So, that’s a challenge for those of us who work as programmers or developers, because we sort of like coming up with the way to solve a particular problem. Often, what we do is, as developers, we actually construct solutions to problems. It’s much more challenging, and actually, I think much more advantageous, to construct problems, to think about, "Oh, what are the common problems that everyone needs to face? Let’s list those, and give everyone an opportunity to contribute to how to solve those." And also, when we think about the way the web works, when I can put up a webpage without getting permissions from anyone, where I can publish anything I want, where I can connect to other sources, that’s sort of the same thing, right? We’re empowering people to make their own decisions and do things. So, pattern thinking is a way that helps us do this exact same idea.
Okay. So, from a web point of view, we’ve talked about pattern thinking in general, we’ll talk about pattern thinking as architecture. From a web point of view, what does pattern thinking help us do? And in a web-centric way, there are really three pillars that we all have to deal with in all… This is the generalization that we all have. So, the first one is messages. So, we’re sending messages back and forth. Messages represent the way we share information. So, I might share a JSON message, I might share an HTML message, an XML message, a CSV message. I can actually share the same information in various message formats, right? I can send sales figures as an HTML table. I can send sales figures as a CSV to upload into a spreadsheet. I can send sales figures as a pie chart, as a diagram, right? So, the representation or the message that we ship back and forth is a key element in all of this.
The actions are actually the reason we’re sending a message. I wanna share, I wanna approve, I wanna unload, I wanna submit, I wanna copy, I wanna delete. These are all actions. In fact, I think it really helps to think of the web activity as is pretty much based on actions. We often think if it’s based on data. Someone once told me, "Data is just the leftover evidence that somebody did something." So, when you think of data as sort of the evidence, rather than the primary element, all of a sudden, actions come to the fore. This is why event-driven architecture is so powerful, because it gets us to think about actions first, and what actions have happened, and what actions might be sort of a domino-type effect.
So, actions are the reason we share information. Vocabularies are the information we share. That is actually the meaning of the message. So, when we share an HTML message, HTML messages have a very common architecture. But the message, the information that HTML message send isn’t <p> and <a> and <div> and form. That’s just the structure, right? That’s the structure of the message. The meaning of the message is what’s inside the <a> and what’s inside the <div> and what’s inside the table. So, thinking about vocabularies as the actual information, or the semantic meaning of what we’re sending, is also a very powerful paradigm. So, really, we have this notion of all three of these being very, very important. I need to send messages that have some kind of structure, in order to accomplish actions, and those messages need to use a similar vocabulary that we know ahead of time.

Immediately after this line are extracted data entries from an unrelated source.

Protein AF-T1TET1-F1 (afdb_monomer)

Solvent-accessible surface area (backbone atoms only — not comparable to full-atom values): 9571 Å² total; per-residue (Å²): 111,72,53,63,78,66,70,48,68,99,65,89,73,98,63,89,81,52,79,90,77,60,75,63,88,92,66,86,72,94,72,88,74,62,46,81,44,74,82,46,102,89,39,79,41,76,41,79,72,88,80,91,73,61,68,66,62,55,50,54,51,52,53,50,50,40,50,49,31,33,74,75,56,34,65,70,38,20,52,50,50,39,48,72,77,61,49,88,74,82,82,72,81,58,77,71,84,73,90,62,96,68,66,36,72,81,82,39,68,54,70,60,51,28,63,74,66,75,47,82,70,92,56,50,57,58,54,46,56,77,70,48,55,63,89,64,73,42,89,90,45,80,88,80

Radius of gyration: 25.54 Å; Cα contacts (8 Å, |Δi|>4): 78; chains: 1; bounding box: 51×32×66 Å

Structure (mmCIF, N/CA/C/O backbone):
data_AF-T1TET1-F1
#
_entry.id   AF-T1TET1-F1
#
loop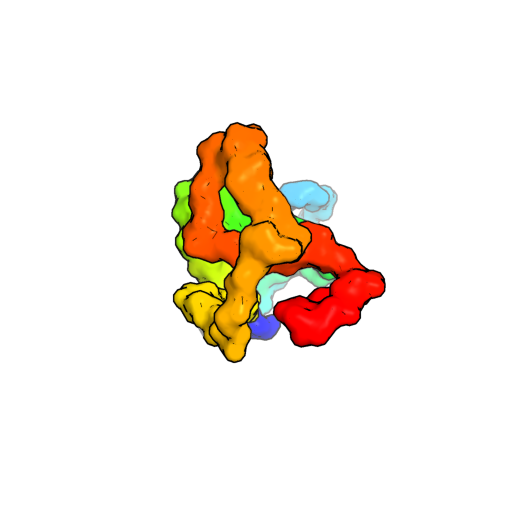_
_atom_site.group_PDB
_atom_site.id
_atom_site.type_symbol
_atom_site.label_atom_id
_atom_site.label_alt_id
_atom_site.label_comp_id
_atom_site.label_asym_id
_atom_site.label_entity_id
_atom_site.label_seq_id
_atom_site.pdbx_PDB_ins_code
_atom_site.Cartn_x
_atom_site.Cartn_y
_atom_site.Cartn_z
_atom_site.occupancy
_atom_site.B_iso_or_equiv
_atom_site.auth_seq_id
_atom_site.auth_comp_id
_atom_site.auth_asym_id
_atom_site.auth_atom_id
_atom_site.pdbx_PDB_model_num
ATOM 1 N N . LYS A 1 1 ? 21.475 -6.748 -10.584 1.00 42.28 1 LYS A N 1
ATOM 2 C CA . LYS A 1 1 ? 21.366 -8.232 -10.586 1.00 42.28 1 LYS A CA 1
ATOM 3 C C . LYS A 1 1 ? 19.948 -8.736 -10.283 1.00 42.28 1 LYS A C 1
ATOM 5 O O . LYS A 1 1 ? 19.486 -9.568 -11.048 1.00 42.28 1 LYS A O 1
ATOM 10 N N . LEU A 1 2 ? 19.235 -8.232 -9.260 1.00 52.09 2 LEU A N 1
ATOM 11 C CA . LEU A 1 2 ? 17.880 -8.723 -8.925 1.00 52.09 2 LEU A CA 1
ATOM 12 C C . LEU A 1 2 ? 16.827 -8.566 -10.042 1.00 52.09 2 LEU A C 1
ATOM 14 O O . LEU A 1 2 ? 16.063 -9.497 -10.262 1.00 52.09 2 LEU A O 1
ATOM 18 N N . GLY A 1 3 ? 16.809 -7.446 -10.776 1.00 53.75 3 GLY A N 1
ATOM 19 C CA . GLY A 1 3 ? 15.832 -7.229 -11.858 1.00 53.75 3 GLY A CA 1
ATOM 20 C C . GLY A 1 3 ? 15.956 -8.236 -13.011 1.00 53.75 3 GLY A C 1
ATOM 21 O O . GLY A 1 3 ? 14.985 -8.905 -13.353 1.00 53.75 3 GLY A O 1
ATOM 22 N N . CYS A 1 4 ? 17.168 -8.430 -13.547 1.00 53.59 4 CYS A N 1
ATOM 23 C CA . CYS A 1 4 ? 17.420 -9.390 -14.632 1.00 53.59 4 CYS A CA 1
ATOM 24 C C . CYS A 1 4 ? 17.111 -10.838 -14.216 1.00 53.59 4 CYS A C 1
ATOM 26 O O . CYS A 1 4 ? 16.535 -11.590 -14.995 1.00 53.59 4 CYS A O 1
ATOM 28 N N . ALA A 1 5 ? 17.434 -11.215 -12.972 1.00 61.50 5 ALA A N 1
ATOM 29 C CA . ALA A 1 5 ? 17.113 -12.539 -12.431 1.00 61.50 5 ALA A CA 1
ATOM 30 C C . ALA A 1 5 ? 15.596 -12.792 -12.325 1.00 61.50 5 ALA A C 1
ATOM 32 O O . ALA A 1 5 ? 15.156 -13.937 -12.355 1.00 61.50 5 ALA A O 1
ATOM 33 N N . ARG A 1 6 ? 14.792 -11.726 -12.245 1.00 62.44 6 ARG A N 1
ATOM 34 C CA . ARG A 1 6 ? 13.323 -11.771 -12.199 1.00 62.44 6 ARG A CA 1
ATOM 35 C C . ARG A 1 6 ? 12.664 -11.550 -13.564 1.00 62.44 6 ARG A C 1
ATOM 37 O O . ARG A 1 6 ? 11.466 -11.298 -13.621 1.00 62.44 6 ARG A O 1
ATOM 44 N N . LYS A 1 7 ? 13.432 -11.642 -14.660 1.00 65.25 7 LYS A N 1
ATOM 45 C CA . LYS A 1 7 ? 12.971 -11.386 -16.038 1.00 65.25 7 LYS A CA 1
ATOM 46 C C . LYS A 1 7 ? 12.325 -10.008 -16.221 1.00 65.25 7 LYS A C 1
ATOM 48 O O . LYS A 1 7 ? 11.526 -9.822 -17.134 1.00 65.25 7 LYS A O 1
ATOM 53 N N . ILE A 1 8 ? 12.668 -9.041 -15.370 1.00 62.31 8 ILE A N 1
ATOM 54 C CA . ILE A 1 8 ? 12.218 -7.666 -15.552 1.00 62.31 8 ILE A CA 1
ATOM 55 C C . ILE A 1 8 ? 12.965 -7.119 -16.773 1.00 62.31 8 ILE A C 1
ATOM 57 O O . ILE A 1 8 ? 14.203 -7.096 -16.744 1.00 62.31 8 ILE A O 1
ATOM 61 N N . PRO A 1 9 ? 12.265 -6.730 -17.854 1.00 58.66 9 PRO A N 1
ATOM 62 C CA . PRO A 1 9 ? 12.925 -6.130 -19.002 1.00 58.66 9 PRO A CA 1
ATOM 63 C C . PRO A 1 9 ? 13.617 -4.837 -18.559 1.00 58.66 9 PRO A C 1
ATOM 65 O O . PRO A 1 9 ? 13.109 -4.110 -17.707 1.00 58.66 9 PRO A O 1
ATOM 68 N N . GLY A 1 10 ? 14.787 -4.537 -19.131 1.00 57.44 10 GLY A N 1
ATOM 69 C CA . GLY A 1 10 ? 15.550 -3.328 -18.781 1.00 57.44 10 GLY A CA 1
ATOM 70 C C . GLY A 1 10 ? 14.819 -2.014 -19.097 1.00 57.44 10 GLY A C 1
ATOM 71 O O . GLY A 1 10 ? 15.276 -0.947 -18.705 1.00 57.44 10 GLY A O 1
ATOM 72 N N . PHE A 1 11 ? 13.691 -2.095 -19.803 1.00 58.09 11 PHE A N 1
ATOM 73 C CA . PHE A 1 11 ? 12.850 -0.993 -20.242 1.00 58.09 11 PHE A CA 1
ATOM 74 C C . PHE A 1 11 ? 11.387 -1.456 -20.311 1.00 58.09 11 PHE A C 1
ATOM 76 O O . PHE A 1 11 ? 11.104 -2.581 -20.723 1.00 58.09 11 PHE A O 1
ATOM 83 N N . ILE A 1 12 ? 10.457 -0.574 -19.943 1.00 58.22 12 ILE A N 1
ATOM 84 C CA . ILE A 1 12 ? 9.017 -0.730 -20.193 1.00 58.22 12 ILE A CA 1
ATOM 85 C C . ILE A 1 12 ? 8.704 0.113 -21.433 1.00 58.22 12 ILE A C 1
ATOM 87 O O . ILE A 1 12 ? 9.107 1.273 -21.491 1.00 58.22 12 ILE A O 1
ATOM 91 N N . ARG A 1 13 ? 8.058 -0.469 -22.448 1.00 57.03 13 ARG A N 1
ATOM 92 C CA . ARG A 1 13 ? 7.789 0.186 -23.738 1.00 57.03 13 ARG A CA 1
ATOM 93 C C . ARG A 1 13 ? 6.367 -0.127 -24.190 1.00 57.03 13 ARG A C 1
ATOM 95 O O . ARG A 1 13 ? 5.954 -1.279 -24.096 1.00 57.03 13 ARG A O 1
ATOM 102 N N . ASN A 1 14 ? 5.647 0.877 -24.682 1.00 48.19 14 ASN A N 1
ATOM 103 C CA . ASN A 1 14 ? 4.366 0.695 -25.374 1.00 48.19 14 ASN A CA 1
ATOM 104 C C . ASN A 1 14 ? 4.548 0.513 -26.897 1.00 48.19 14 ASN A C 1
ATOM 106 O O . ASN A 1 14 ? 3.620 0.068 -27.564 1.00 48.19 14 ASN A O 1
ATOM 110 N N . GLU A 1 15 ? 5.733 0.823 -27.433 1.00 60.31 15 GLU A N 1
ATOM 111 C CA . GLU A 1 15 ? 6.046 0.815 -28.863 1.00 60.31 15 GLU A CA 1
ATOM 112 C C . GLU A 1 15 ? 7.478 0.305 -29.152 1.00 60.31 15 GLU A C 1
ATOM 114 O O . GLU A 1 15 ? 8.310 0.216 -28.236 1.00 60.31 15 GLU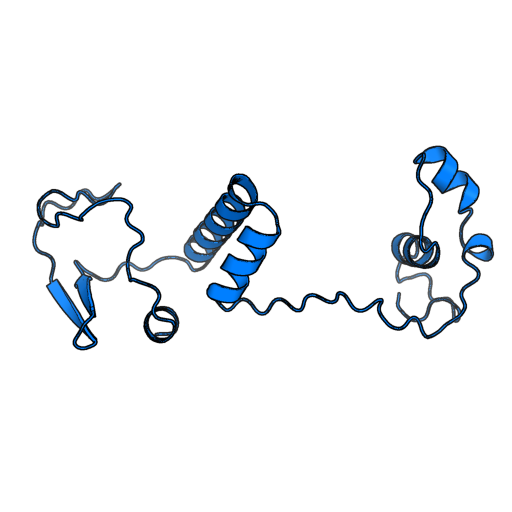 A O 1
ATOM 119 N N . PRO A 1 16 ? 7.793 -0.079 -30.408 1.00 60.41 16 PRO A N 1
ATOM 120 C CA . PRO A 1 16 ? 9.139 -0.484 -30.798 1.00 60.41 16 PRO A CA 1
ATOM 121 C C . PRO A 1 16 ? 10.134 0.653 -30.562 1.00 60.41 16 PRO A C 1
ATOM 123 O O . PRO A 1 16 ? 9.976 1.760 -31.064 1.00 60.41 16 PRO A O 1
ATOM 126 N N . PHE A 1 17 ? 11.187 0.377 -29.803 1.00 64.19 17 PHE A N 1
ATOM 127 C CA . PHE A 1 17 ? 12.200 1.380 -29.494 1.00 64.19 17 PHE A CA 1
ATOM 128 C C . PHE A 1 17 ? 13.228 1.485 -30.601 1.00 64.19 17 PHE A C 1
ATOM 130 O O . PHE A 1 17 ? 13.993 0.546 -30.840 1.00 64.19 17 PHE A O 1
ATOM 137 N N . ASP A 1 18 ? 13.275 2.660 -31.209 1.00 67.25 18 ASP A N 1
ATOM 138 C CA . ASP A 1 18 ? 14.342 3.043 -32.110 1.00 67.25 18 ASP A CA 1
ATOM 139 C C . ASP A 1 18 ? 15.483 3.709 -31.332 1.00 67.25 18 ASP A C 1
ATOM 141 O O . ASP A 1 18 ? 15.342 4.809 -30.798 1.00 67.25 18 ASP A O 1
ATOM 145 N N . LEU A 1 19 ? 16.639 3.044 -31.297 1.00 62.50 19 LEU A N 1
ATOM 146 C CA . LEU A 1 19 ? 17.851 3.584 -30.679 1.00 62.50 19 LEU A CA 1
ATOM 147 C C . LEU A 1 19 ? 18.347 4.867 -31.345 1.00 62.50 19 LEU A C 1
ATOM 149 O O . LEU A 1 19 ? 18.964 5.688 -30.672 1.00 62.50 19 LEU A O 1
ATOM 153 N N . LYS A 1 20 ? 18.131 5.022 -32.655 1.00 64.56 20 LYS A N 1
ATOM 154 C CA . LYS A 1 20 ? 18.647 6.170 -33.410 1.00 64.56 20 LYS A CA 1
ATOM 155 C C . LYS A 1 20 ? 17.797 7.419 -33.193 1.00 64.56 20 LYS A C 1
ATOM 157 O O . LYS A 1 20 ? 18.334 8.522 -33.230 1.00 64.56 20 LYS A O 1
ATOM 162 N N . GLY A 1 21 ? 16.499 7.242 -32.952 1.00 63.50 21 GLY A N 1
ATOM 163 C CA . GLY A 1 21 ? 15.553 8.322 -32.677 1.00 63.50 21 GLY A CA 1
ATOM 164 C C . GLY A 1 21 ? 15.371 8.660 -31.194 1.00 63.50 21 GLY A C 1
ATOM 165 O O . GLY A 1 21 ? 14.747 9.673 -30.880 1.00 63.50 21 GLY A O 1
ATOM 166 N N . TRP A 1 22 ? 15.883 7.842 -30.267 1.00 65.94 22 TRP A N 1
ATOM 167 C CA . TRP A 1 22 ? 15.629 8.052 -28.843 1.00 65.94 22 TRP A CA 1
ATOM 168 C C . TRP A 1 22 ? 16.535 9.121 -28.226 1.00 65.94 22 TRP A C 1
ATOM 170 O O . TRP A 1 22 ? 17.736 8.927 -28.031 1.00 65.94 22 TRP A O 1
ATOM 180 N N . LEU A 1 23 ? 15.920 10.241 -27.851 1.00 62.03 23 LEU A N 1
ATOM 181 C CA . LEU A 1 23 ? 16.536 11.286 -27.042 1.00 62.03 23 LEU A CA 1
ATOM 182 C C . LEU A 1 23 ? 16.245 11.014 -25.565 1.00 62.03 23 LEU A C 1
ATOM 184 O O . LEU A 1 23 ? 15.085 10.938 -25.159 1.00 62.03 23 LEU A O 1
ATOM 188 N N . ILE A 1 24 ? 17.295 10.885 -24.750 1.00 63.34 24 ILE A N 1
ATOM 189 C CA . ILE A 1 24 ? 17.150 10.758 -23.297 1.00 63.34 24 ILE A CA 1
ATOM 190 C C . ILE A 1 24 ? 16.639 12.101 -22.757 1.00 63.34 24 ILE A C 1
ATOM 192 O O . ILE A 1 24 ? 17.327 13.112 -22.914 1.00 63.34 24 ILE A O 1
ATOM 196 N N . PRO A 1 25 ? 15.468 12.152 -22.098 1.00 58.06 25 PRO A N 1
ATOM 197 C CA . PRO A 1 25 ? 14.963 13.401 -21.543 1.00 58.06 25 PRO A CA 1
ATOM 198 C C . PRO A 1 25 ? 15.959 14.014 -20.547 1.00 58.06 25 PRO A C 1
ATOM 200 O O . PRO A 1 25 ? 16.359 13.366 -19.579 1.00 58.06 25 PRO A O 1
ATOM 203 N N . GLY A 1 26 ? 16.350 15.270 -20.781 1.00 60.03 26 GLY A N 1
ATOM 204 C CA . GLY A 1 26 ? 17.290 16.010 -19.929 1.00 60.03 26 GLY A CA 1
ATOM 205 C C . GLY A 1 26 ? 18.773 15.777 -20.232 1.00 60.03 26 GLY A C 1
ATOM 206 O O . GLY A 1 26 ? 19.623 16.229 -19.464 1.00 60.03 26 GLY A O 1
ATOM 207 N N . ASP A 1 27 ? 19.095 15.089 -21.325 1.00 62.22 27 ASP A N 1
ATOM 208 C CA . ASP A 1 27 ? 20.467 14.910 -21.770 1.00 62.22 27 ASP A CA 1
ATOM 209 C C . ASP A 1 27 ? 20.889 15.945 -22.825 1.00 62.22 27 ASP A C 1
ATOM 211 O O . ASP A 1 27 ? 20.272 16.065 -23.879 1.00 62.22 27 ASP A O 1
ATOM 215 N N . ASN A 1 28 ? 21.991 16.646 -22.548 1.00 61.72 28 ASN A N 1
ATOM 216 C CA . ASN A 1 28 ? 22.575 17.666 -23.427 1.00 61.72 28 ASN A CA 1
ATOM 217 C C . ASN A 1 28 ? 23.876 17.195 -24.105 1.00 61.72 28 ASN A C 1
ATOM 219 O O . ASN A 1 28 ? 24.607 18.010 -24.670 1.00 61.72 28 ASN A O 1
ATOM 223 N N . SER A 1 29 ? 24.237 15.911 -24.002 1.00 57.19 29 SER A N 1
ATOM 224 C CA . SER A 1 29 ? 25.474 15.413 -24.608 1.00 57.19 29 SER A CA 1
ATOM 225 C C . SER A 1 29 ? 25.313 15.198 -26.119 1.00 57.19 29 SER A C 1
ATOM 227 O O . SER A 1 29 ? 24.361 14.570 -26.570 1.00 57.19 29 SER A O 1
ATOM 229 N N . GLN A 1 30 ? 26.271 15.683 -26.913 1.00 54.22 30 GLN A N 1
ATOM 230 C CA . GLN A 1 30 ? 26.278 15.559 -28.381 1.00 54.22 30 GLN A CA 1
ATOM 231 C C . GLN A 1 30 ? 26.739 14.169 -28.879 1.00 54.22 30 GLN A C 1
ATOM 233 O O . GLN A 1 30 ? 27.093 14.008 -30.044 1.00 54.22 30 GLN A O 1
ATOM 238 N N . VAL A 1 31 ? 26.813 13.163 -27.999 1.00 55.47 31 VAL A N 1
ATOM 239 C CA . VAL A 1 31 ? 27.385 11.846 -28.320 1.00 55.47 31 VAL A CA 1
ATOM 240 C C . VAL A 1 31 ? 26.266 10.822 -28.501 1.00 55.47 31 VAL A C 1
ATOM 242 O O . VAL A 1 31 ? 25.585 10.444 -27.548 1.00 55.47 31 VAL A O 1
ATOM 245 N N . HIS A 1 32 ? 26.108 10.356 -29.741 1.00 56.28 32 HIS A N 1
ATOM 246 C CA . HIS A 1 32 ? 25.063 9.417 -30.172 1.00 56.28 32 HIS A CA 1
ATOM 247 C C . HIS A 1 32 ? 25.451 7.930 -30.060 1.00 56.28 32 HIS A C 1
ATOM 249 O O . HIS A 1 32 ? 24.667 7.063 -30.442 1.00 56.28 32 HIS A O 1
ATOM 255 N N . ASN A 1 33 ? 26.650 7.610 -29.564 1.00 61.47 33 ASN A N 1
ATOM 256 C CA . ASN A 1 33 ? 27.148 6.233 -29.542 1.00 61.47 33 ASN A CA 1
ATOM 257 C C . ASN A 1 33 ? 26.816 5.559 -28.209 1.00 61.47 33 ASN A C 1
ATOM 259 O O . ASN A 1 33 ? 27.294 5.995 -27.165 1.00 61.47 33 ASN A O 1
ATOM 263 N N . PHE A 1 34 ? 25.999 4.507 -28.260 1.00 65.12 34 PHE A N 1
ATOM 264 C CA . PHE A 1 34 ? 25.743 3.612 -27.135 1.00 65.12 34 PHE A CA 1
ATOM 265 C C . PHE A 1 34 ? 26.656 2.387 -27.226 1.00 65.12 34 PHE A C 1
ATOM 267 O O . PHE A 1 34 ? 26.786 1.794 -28.296 1.00 65.12 34 PHE A O 1
ATOM 274 N N . ASP A 1 35 ? 27.222 1.977 -26.098 1.00 65.31 35 ASP A N 1
ATOM 275 C CA . ASP A 1 35 ? 27.938 0.718 -25.947 1.00 65.31 35 ASP A CA 1
ATOM 276 C C . ASP A 1 35 ? 26.931 -0.419 -25.721 1.00 65.31 35 ASP A C 1
ATOM 278 O O . ASP A 1 35 ? 26.017 -0.320 -24.899 1.00 65.31 35 ASP A O 1
ATOM 282 N N . GLU A 1 36 ? 27.071 -1.516 -26.464 1.00 67.88 36 GLU A N 1
ATOM 283 C CA . GLU A 1 36 ? 26.249 -2.711 -26.272 1.00 67.88 36 GLU A CA 1
ATOM 284 C C . GLU A 1 36 ? 26.852 -3.581 -25.158 1.00 67.88 36 GLU A C 1
ATOM 286 O O . GLU A 1 36 ? 27.871 -4.247 -25.333 1.00 67.88 36 GLU A O 1
ATOM 291 N N . GLU A 1 37 ? 26.204 -3.60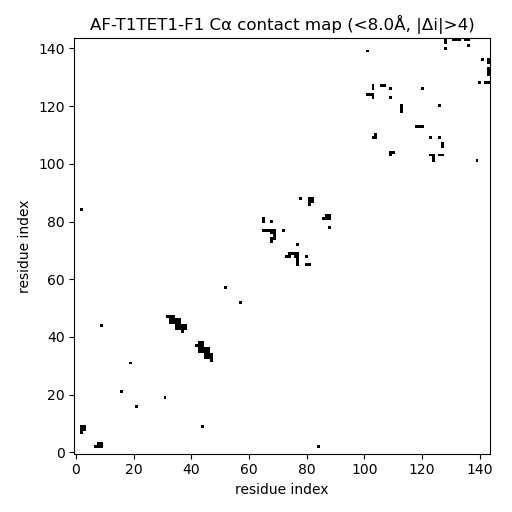1 -23.998 1.00 66.25 37 GLU A N 1
ATOM 292 C CA . GLU A 1 37 ? 26.501 -4.507 -22.894 1.00 66.25 37 GLU A CA 1
ATOM 293 C C . GLU A 1 37 ? 25.583 -5.736 -22.952 1.00 66.25 37 GLU A C 1
ATOM 295 O O . GLU A 1 37 ? 24.368 -5.670 -22.742 1.00 66.25 37 GLU A O 1
ATOM 300 N N . VAL A 1 38 ? 26.170 -6.907 -23.196 1.00 64.12 38 VAL A N 1
ATOM 301 C CA . VAL A 1 38 ? 25.451 -8.185 -23.148 1.00 64.12 38 VAL A CA 1
ATOM 302 C C . VAL A 1 38 ? 25.371 -8.654 -21.694 1.00 64.12 38 VAL A C 1
ATOM 304 O O . VAL A 1 38 ? 26.359 -9.111 -21.123 1.00 64.12 38 VAL A O 1
ATOM 307 N N . LEU A 1 39 ? 24.188 -8.554 -21.080 1.00 61.00 39 LEU A N 1
ATOM 308 C CA . LEU A 1 39 ? 23.965 -9.024 -19.704 1.00 61.00 39 LEU A CA 1
ATOM 309 C C . LEU A 1 39 ? 23.616 -10.518 -19.650 1.00 61.00 39 LEU A C 1
ATOM 311 O O . LEU A 1 39 ? 23.986 -11.205 -18.698 1.00 61.00 39 LEU A O 1
ATOM 315 N N . MET A 1 40 ? 22.896 -11.013 -20.661 1.00 58.34 40 MET A N 1
ATOM 316 C CA . MET A 1 40 ? 22.520 -12.418 -20.879 1.00 58.34 40 MET A CA 1
ATOM 317 C C . MET A 1 40 ? 22.489 -12.679 -22.401 1.00 58.34 40 MET A C 1
ATOM 319 O O . MET A 1 40 ? 22.292 -11.720 -23.147 1.00 58.34 40 MET A O 1
ATOM 323 N N . PRO A 1 41 ? 22.582 -13.933 -22.895 1.00 58.66 41 PRO A N 1
ATOM 324 C CA . PRO A 1 41 ? 22.576 -14.233 -24.338 1.00 58.66 41 PRO A CA 1
ATOM 325 C C . PRO A 1 41 ? 21.379 -13.651 -25.112 1.00 58.66 41 PRO A C 1
ATOM 327 O O . PRO A 1 41 ? 21.481 -13.384 -26.304 1.00 58.66 41 PRO A O 1
ATOM 330 N N . SER A 1 42 ? 20.250 -13.434 -24.428 1.00 58.31 42 SER A N 1
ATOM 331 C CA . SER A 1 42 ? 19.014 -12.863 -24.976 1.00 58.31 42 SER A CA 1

How many people have worked in some kind of domain-driven design or something like that, right? So, that’s really all about getting everyone to talk in the same way, right? Having a common, ubiquitous language that we all speak in. That’s the vocabulary, right? The classes and things like that, that’s the structure of what we’re doing, but the actual vocabulary, the words, the meanings, that’s really why we’re building whatever we’re building today.
Okay. So, having talked about thinking in patterns, and what that can possibly give us, let’s talk a little bit about the RESTful patterns that I collected up in the book. And as I mentioned, there are about 75 of them. I didn’t get as many in as I had hoped. We kind of ran out of time there, actually, I will tell you now. Ther are actually another 20 or so that didn’t make it. Maybe next time, maybe in a second edition we’ll get to talk about those. But we’ll talk about them each in turn.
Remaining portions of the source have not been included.